Options tab

Pentaho Data Integration

Version
9.3.x
Audience
anonymous
Part Number
MK-95PDIA003-15
Parquet Output step Options tab

In the Options tab, you can define properties for the file output.

Option Description
Compression
Specify the codec to use to compress the Parquet Output file:
None
No compression is used (default).
Snappy
Using Google's Snappy compression library, writes the data blocks that are followed by the 4-byte, big-endian CRC32 checksum of the uncompressed data in each block.
GZIP
Uses a compression format that is based on the Deflate algorithm.
Version

Specify the version of Parquet you want to use:

  • Parquet 1.0
  • Parquet 2.0
Row group size (MB) Specify the group size for the rows.
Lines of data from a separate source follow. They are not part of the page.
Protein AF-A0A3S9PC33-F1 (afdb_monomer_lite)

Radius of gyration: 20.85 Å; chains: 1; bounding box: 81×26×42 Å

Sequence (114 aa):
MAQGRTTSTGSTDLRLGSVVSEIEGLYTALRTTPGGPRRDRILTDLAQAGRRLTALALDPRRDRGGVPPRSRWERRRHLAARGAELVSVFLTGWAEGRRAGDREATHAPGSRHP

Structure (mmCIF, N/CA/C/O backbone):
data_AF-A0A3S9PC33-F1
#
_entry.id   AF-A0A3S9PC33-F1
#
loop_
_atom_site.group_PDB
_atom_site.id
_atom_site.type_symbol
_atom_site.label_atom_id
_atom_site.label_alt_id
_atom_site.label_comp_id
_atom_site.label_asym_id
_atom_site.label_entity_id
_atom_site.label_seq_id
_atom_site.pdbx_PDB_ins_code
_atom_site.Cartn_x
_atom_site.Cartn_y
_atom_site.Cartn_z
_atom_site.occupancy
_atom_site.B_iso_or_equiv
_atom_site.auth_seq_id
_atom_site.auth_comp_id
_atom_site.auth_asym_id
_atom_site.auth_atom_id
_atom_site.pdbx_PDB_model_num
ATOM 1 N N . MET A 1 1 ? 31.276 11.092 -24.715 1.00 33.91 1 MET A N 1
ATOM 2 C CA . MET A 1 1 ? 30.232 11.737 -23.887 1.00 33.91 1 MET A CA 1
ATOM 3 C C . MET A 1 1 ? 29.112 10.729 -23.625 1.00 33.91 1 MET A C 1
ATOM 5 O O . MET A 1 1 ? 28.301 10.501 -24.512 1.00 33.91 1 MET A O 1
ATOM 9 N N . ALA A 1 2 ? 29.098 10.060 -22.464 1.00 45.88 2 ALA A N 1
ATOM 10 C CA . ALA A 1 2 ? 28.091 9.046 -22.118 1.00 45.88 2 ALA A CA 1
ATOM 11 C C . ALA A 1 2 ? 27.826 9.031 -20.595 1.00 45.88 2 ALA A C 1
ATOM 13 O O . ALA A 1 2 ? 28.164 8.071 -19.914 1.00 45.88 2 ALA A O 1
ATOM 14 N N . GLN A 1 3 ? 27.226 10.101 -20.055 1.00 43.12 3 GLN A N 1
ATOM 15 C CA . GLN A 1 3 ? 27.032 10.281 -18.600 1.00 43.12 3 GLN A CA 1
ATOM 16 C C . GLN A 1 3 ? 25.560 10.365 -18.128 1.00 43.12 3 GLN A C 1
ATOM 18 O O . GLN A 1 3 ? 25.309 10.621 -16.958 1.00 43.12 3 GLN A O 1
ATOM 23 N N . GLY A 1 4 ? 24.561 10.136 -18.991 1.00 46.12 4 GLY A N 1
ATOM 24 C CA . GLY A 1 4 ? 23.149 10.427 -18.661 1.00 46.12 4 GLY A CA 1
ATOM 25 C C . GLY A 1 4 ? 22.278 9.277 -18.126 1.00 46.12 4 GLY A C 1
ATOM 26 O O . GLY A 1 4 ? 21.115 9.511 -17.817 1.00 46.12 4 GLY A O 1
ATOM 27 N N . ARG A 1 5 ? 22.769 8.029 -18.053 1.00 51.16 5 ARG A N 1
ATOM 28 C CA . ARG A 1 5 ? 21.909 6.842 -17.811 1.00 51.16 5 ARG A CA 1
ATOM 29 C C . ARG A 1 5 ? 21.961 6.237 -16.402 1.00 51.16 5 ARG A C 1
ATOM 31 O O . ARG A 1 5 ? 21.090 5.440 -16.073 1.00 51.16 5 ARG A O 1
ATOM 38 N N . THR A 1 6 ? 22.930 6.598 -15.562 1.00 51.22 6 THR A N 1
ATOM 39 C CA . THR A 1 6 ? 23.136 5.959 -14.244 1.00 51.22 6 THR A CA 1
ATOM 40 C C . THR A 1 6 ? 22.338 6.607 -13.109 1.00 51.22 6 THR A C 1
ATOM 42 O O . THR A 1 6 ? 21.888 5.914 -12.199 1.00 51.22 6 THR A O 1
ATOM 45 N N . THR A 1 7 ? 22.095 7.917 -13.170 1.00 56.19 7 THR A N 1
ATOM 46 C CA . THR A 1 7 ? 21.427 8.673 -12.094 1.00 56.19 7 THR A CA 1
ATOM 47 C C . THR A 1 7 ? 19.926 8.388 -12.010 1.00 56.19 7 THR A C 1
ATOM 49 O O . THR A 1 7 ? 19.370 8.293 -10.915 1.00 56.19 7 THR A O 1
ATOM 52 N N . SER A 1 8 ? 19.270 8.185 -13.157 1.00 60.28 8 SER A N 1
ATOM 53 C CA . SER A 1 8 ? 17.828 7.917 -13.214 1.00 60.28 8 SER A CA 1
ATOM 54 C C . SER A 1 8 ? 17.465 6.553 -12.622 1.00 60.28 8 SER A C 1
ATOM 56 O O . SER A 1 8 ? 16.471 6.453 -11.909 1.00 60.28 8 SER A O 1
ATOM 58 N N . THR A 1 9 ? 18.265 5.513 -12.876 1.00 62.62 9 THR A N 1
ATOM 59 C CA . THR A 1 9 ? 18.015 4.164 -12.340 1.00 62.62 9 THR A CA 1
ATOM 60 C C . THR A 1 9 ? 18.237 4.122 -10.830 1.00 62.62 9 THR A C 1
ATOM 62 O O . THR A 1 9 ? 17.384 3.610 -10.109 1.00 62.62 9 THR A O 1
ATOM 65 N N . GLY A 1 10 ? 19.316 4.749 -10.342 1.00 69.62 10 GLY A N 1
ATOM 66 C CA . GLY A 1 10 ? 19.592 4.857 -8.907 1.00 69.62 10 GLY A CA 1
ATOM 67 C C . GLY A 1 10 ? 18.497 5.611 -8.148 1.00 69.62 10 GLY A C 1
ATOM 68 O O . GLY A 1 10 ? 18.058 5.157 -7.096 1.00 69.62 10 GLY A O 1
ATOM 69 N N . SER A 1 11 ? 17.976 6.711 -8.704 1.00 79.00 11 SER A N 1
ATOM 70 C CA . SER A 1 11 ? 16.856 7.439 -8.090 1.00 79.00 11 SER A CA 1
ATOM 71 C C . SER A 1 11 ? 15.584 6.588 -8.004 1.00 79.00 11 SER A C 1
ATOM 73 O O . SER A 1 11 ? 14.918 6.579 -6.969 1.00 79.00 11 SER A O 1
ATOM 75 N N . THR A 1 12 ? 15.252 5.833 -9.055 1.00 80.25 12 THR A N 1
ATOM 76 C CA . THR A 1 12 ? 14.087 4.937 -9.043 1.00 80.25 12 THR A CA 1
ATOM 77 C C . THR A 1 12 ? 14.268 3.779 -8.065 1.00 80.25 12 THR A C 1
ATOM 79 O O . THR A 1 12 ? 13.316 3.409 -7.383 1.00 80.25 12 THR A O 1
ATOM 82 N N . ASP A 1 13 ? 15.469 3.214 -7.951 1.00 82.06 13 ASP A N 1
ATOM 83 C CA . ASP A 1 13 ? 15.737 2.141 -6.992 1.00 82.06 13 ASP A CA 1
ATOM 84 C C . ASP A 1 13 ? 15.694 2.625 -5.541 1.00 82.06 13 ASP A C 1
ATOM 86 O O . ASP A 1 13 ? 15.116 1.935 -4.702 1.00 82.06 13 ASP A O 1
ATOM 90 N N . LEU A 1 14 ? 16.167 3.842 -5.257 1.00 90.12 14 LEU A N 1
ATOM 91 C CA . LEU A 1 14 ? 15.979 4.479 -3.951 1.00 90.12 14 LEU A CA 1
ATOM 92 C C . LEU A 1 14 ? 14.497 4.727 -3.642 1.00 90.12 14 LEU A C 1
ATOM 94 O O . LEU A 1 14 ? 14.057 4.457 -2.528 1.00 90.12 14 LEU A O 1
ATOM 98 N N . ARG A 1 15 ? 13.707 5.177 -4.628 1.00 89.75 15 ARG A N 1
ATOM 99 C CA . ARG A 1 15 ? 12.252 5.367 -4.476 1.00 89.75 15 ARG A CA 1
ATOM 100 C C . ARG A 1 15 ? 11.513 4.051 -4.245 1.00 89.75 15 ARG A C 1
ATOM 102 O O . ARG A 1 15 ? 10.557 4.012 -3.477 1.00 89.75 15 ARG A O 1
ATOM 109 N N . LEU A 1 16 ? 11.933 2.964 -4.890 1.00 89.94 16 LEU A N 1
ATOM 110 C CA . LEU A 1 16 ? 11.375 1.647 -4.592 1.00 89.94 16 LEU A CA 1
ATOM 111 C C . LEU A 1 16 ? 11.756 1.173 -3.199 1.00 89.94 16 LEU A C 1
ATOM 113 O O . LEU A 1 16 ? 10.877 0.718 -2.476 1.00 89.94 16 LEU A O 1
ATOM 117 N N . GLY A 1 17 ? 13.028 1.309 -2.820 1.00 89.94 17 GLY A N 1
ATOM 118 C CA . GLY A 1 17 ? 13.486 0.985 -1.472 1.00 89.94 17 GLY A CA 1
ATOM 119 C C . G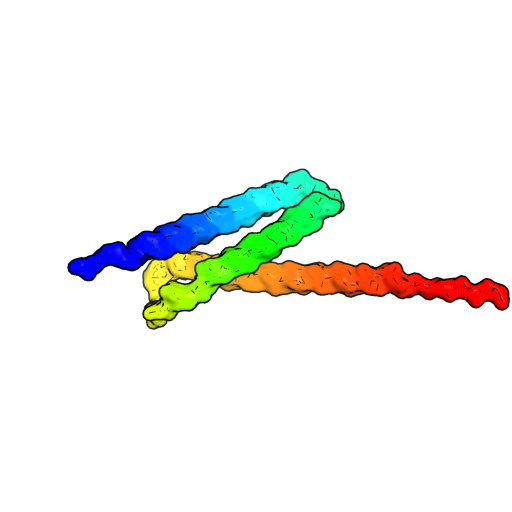LY A 1 17 ? 12.683 1.740 -0.415 1.00 89.94 17 GLY A C 1
ATOM 120 O O . GLY A 1 17 ? 12.167 1.123 0.510 1.00 89.94 17 GLY A O 1
ATOM 121 N N . SER A 1 18 ? 12.470 3.046 -0.606 1.00 95.75 18 SER A N 1
ATOM 122 C CA . SER A 1 18 ? 11.703 3.860 0.340 1.00 95.75 18 SER A CA 1
ATOM 123 C C . SER A 1 18 ? 10.242 3.422 0.451 1.00 95.75 18 SER A C 1
ATOM 125 O O . SER A 1 18 ? 9.719 3.351 1.557 1.00 95.75 18 SER A O 1
ATOM 127 N N . VAL A 1 19 ? 9.580 3.100 -0.669 1.00 96.12 19 VAL A N 1
ATOM 128 C CA . VAL A 1 19 ? 8.183 2.631 -0.638 1.00 96.12 19 VAL A CA 1
ATOM 129 C C . VAL A 1 19 ? 8.076 1.245 0.007 1.00 96.12 19 VAL A C 1
ATOM 131 O O . VAL A 1 19 ? 7.118 0.987 0.729 1.00 96.12 19 VAL A O 1
ATOM 134 N N . VAL A 1 20 ? 9.058 0.359 -0.195 1.00 96.38 20 VAL A N 1
ATOM 135 C CA . VAL A 1 20 ? 9.099 -0.948 0.483 1.00 96.38 20 VAL A CA 1
ATOM 136 C C . VAL A 1 20 ? 9.262 -0.770 1.994 1.00 96.38 20 VAL A C 1
ATOM 138 O O . VAL A 1 20 ? 8.472 -1.330 2.750 1.00 96.38 20 VAL A O 1
ATOM 141 N N . SER A 1 21 ? 10.204 0.067 2.438 1.00 96.69 21 SER A N 1
ATOM 142 C CA . SER A 1 21 ? 10.386 0.373 3.864 1.00 96.69 21 SER A CA 1
ATOM 143 C C . SER A 1 21 ? 9.148 1.023 4.494 1.00 96.69 21 SER A C 1
ATOM 145 O O . SER A 1 21 ? 8.805 0.720 5.635 1.00 96.69 21 SER A O 1
ATOM 147 N N . GLU A 1 22 ? 8.435 1.877 3.754 1.00 97.50 22 GLU A N 1
ATOM 148 C CA . GLU A 1 22 ? 7.160 2.458 4.192 1.00 97.50 22 GLU A CA 1
ATOM 149 C C . GLU A 1 22 ? 6.089 1.372 4.411 1.00 97.50 22 GLU A C 1
ATOM 151 O O . GLU A 1 22 ? 5.431 1.358 5.452 1.00 97.50 22 GLU A O 1
ATOM 156 N N . ILE A 1 23 ? 5.947 0.421 3.478 1.00 97.69 23 ILE A N 1
ATOM 157 C CA . ILE A 1 23 ? 5.007 -0.709 3.604 1.00 97.69 23 ILE A CA 1
ATOM 158 C C . ILE A 1 23 ? 5.355 -1.584 4.814 1.00 97.69 23 ILE A C 1
ATOM 160 O O . ILE A 1 23 ? 4.460 -1.954 5.573 1.00 97.69 23 ILE A O 1
ATOM 164 N N . GLU A 1 24 ? 6.635 -1.901 5.022 1.00 97.31 24 GLU A N 1
ATOM 165 C CA . GLU A 1 24 ? 7.094 -2.689 6.173 1.00 97.31 24 GLU A CA 1
ATOM 166 C C . GLU A 1 24 ? 6.794 -1.984 7.506 1.00 97.31 24 GLU A C 1
ATOM 168 O O . GLU A 1 24 ? 6.314 -2.617 8.454 1.00 97.31 24 GLU A O 1
ATOM 173 N N . GLY A 1 25 ? 7.002 -0.665 7.568 1.00 98.00 25 GLY A N 1
ATOM 174 C CA . GLY A 1 25 ? 6.657 0.156 8.728 1.00 98.00 25 GLY A CA 1
ATOM 175 C C . GLY A 1 25 ? 5.153 0.164 9.012 1.00 98.00 25 GLY A C 1
ATOM 176 O O . GLY A 1 25 ? 4.734 -0.092 10.143 1.00 98.00 25 GLY A O 1
ATOM 177 N N . LEU A 1 26 ? 4.329 0.375 7.981 1.00 97.69 26 LEU A N 1
ATOM 178 C CA . LEU A 1 26 ? 2.867 0.356 8.097 1.00 97.69 26 LEU A CA 1
ATOM 179 C C . LEU A 1 26 ? 2.340 -1.025 8.505 1.00 97.69 26 LEU A C 1
ATOM 181 O O . LEU A 1 26 ? 1.462 -1.117 9.362 1.00 97.69 26 LEU A O 1
ATOM 185 N N . TYR A 1 27 ? 2.894 -2.106 7.954 1.00 96.12 27 TYR A N 1
ATOM 186 C CA . TYR A 1 27 ? 2.521 -3.471 8.328 1.00 96.12 27 TYR A CA 1
ATOM 187 C C . TYR A 1 27 ? 2.891 -3.785 9.783 1.00 96.12 27 TYR A C 1
ATOM 189 O O . TYR A 1 27 ? 2.103 -4.380 10.522 1.00 96.12 27 TYR A O 1
ATOM 197 N N . THR A 1 28 ? 4.065 -3.333 10.226 1.00 97.69 28 THR A N 1
ATOM 198 C CA . THR A 1 28 ? 4.492 -3.475 11.623 1.00 97.69 28 THR A CA 1
ATOM 199 C C . THR A 1 28 ? 3.561 -2.706 12.560 1.00 97.69 28 THR A C 1
ATOM 201 O O . THR A 1 28 ? 3.097 -3.266 13.554 1.00 97.69 28 THR A O 1
ATOM 204 N N . ALA A 1 29 ? 3.205 -1.466 12.213 1.00 97.00 29 ALA A N 1
ATOM 205 C CA . ALA A 1 29 ? 2.234 -0.674 12.965 1.00 97.00 29 ALA A CA 1
ATOM 206 C C . ALA A 1 29 ? 0.843 -1.331 12.986 1.00 97.00 29 ALA A C 1
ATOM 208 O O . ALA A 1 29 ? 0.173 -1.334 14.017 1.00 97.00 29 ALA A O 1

The default value is 0.
Data page size (KB) Specify the page size for the data. The default value is 0.
Dictionary encoding Specifies the dictionary encoding, which builds a dictionary of values encountered in a column. The dictionary page is written first, before the data pages of the column. Note that if the dictionary grows larger than the Page size, whether in size or number of distinct values, then the encoding method will revert to the plain encoding type.
Page size (KB) Specify the page size when using dictionary encoding. The default value is 1024.
Extension Select the extension for your output file. The default value is parquet.
Include date in file name Adds the system date to the filename with format yyyyMMdd (20181231 for example).
Include time in file name Adds the system time to the filename with format HHmmss (235959 for example).
Specify date time format Specify the date time format using the dropdown list.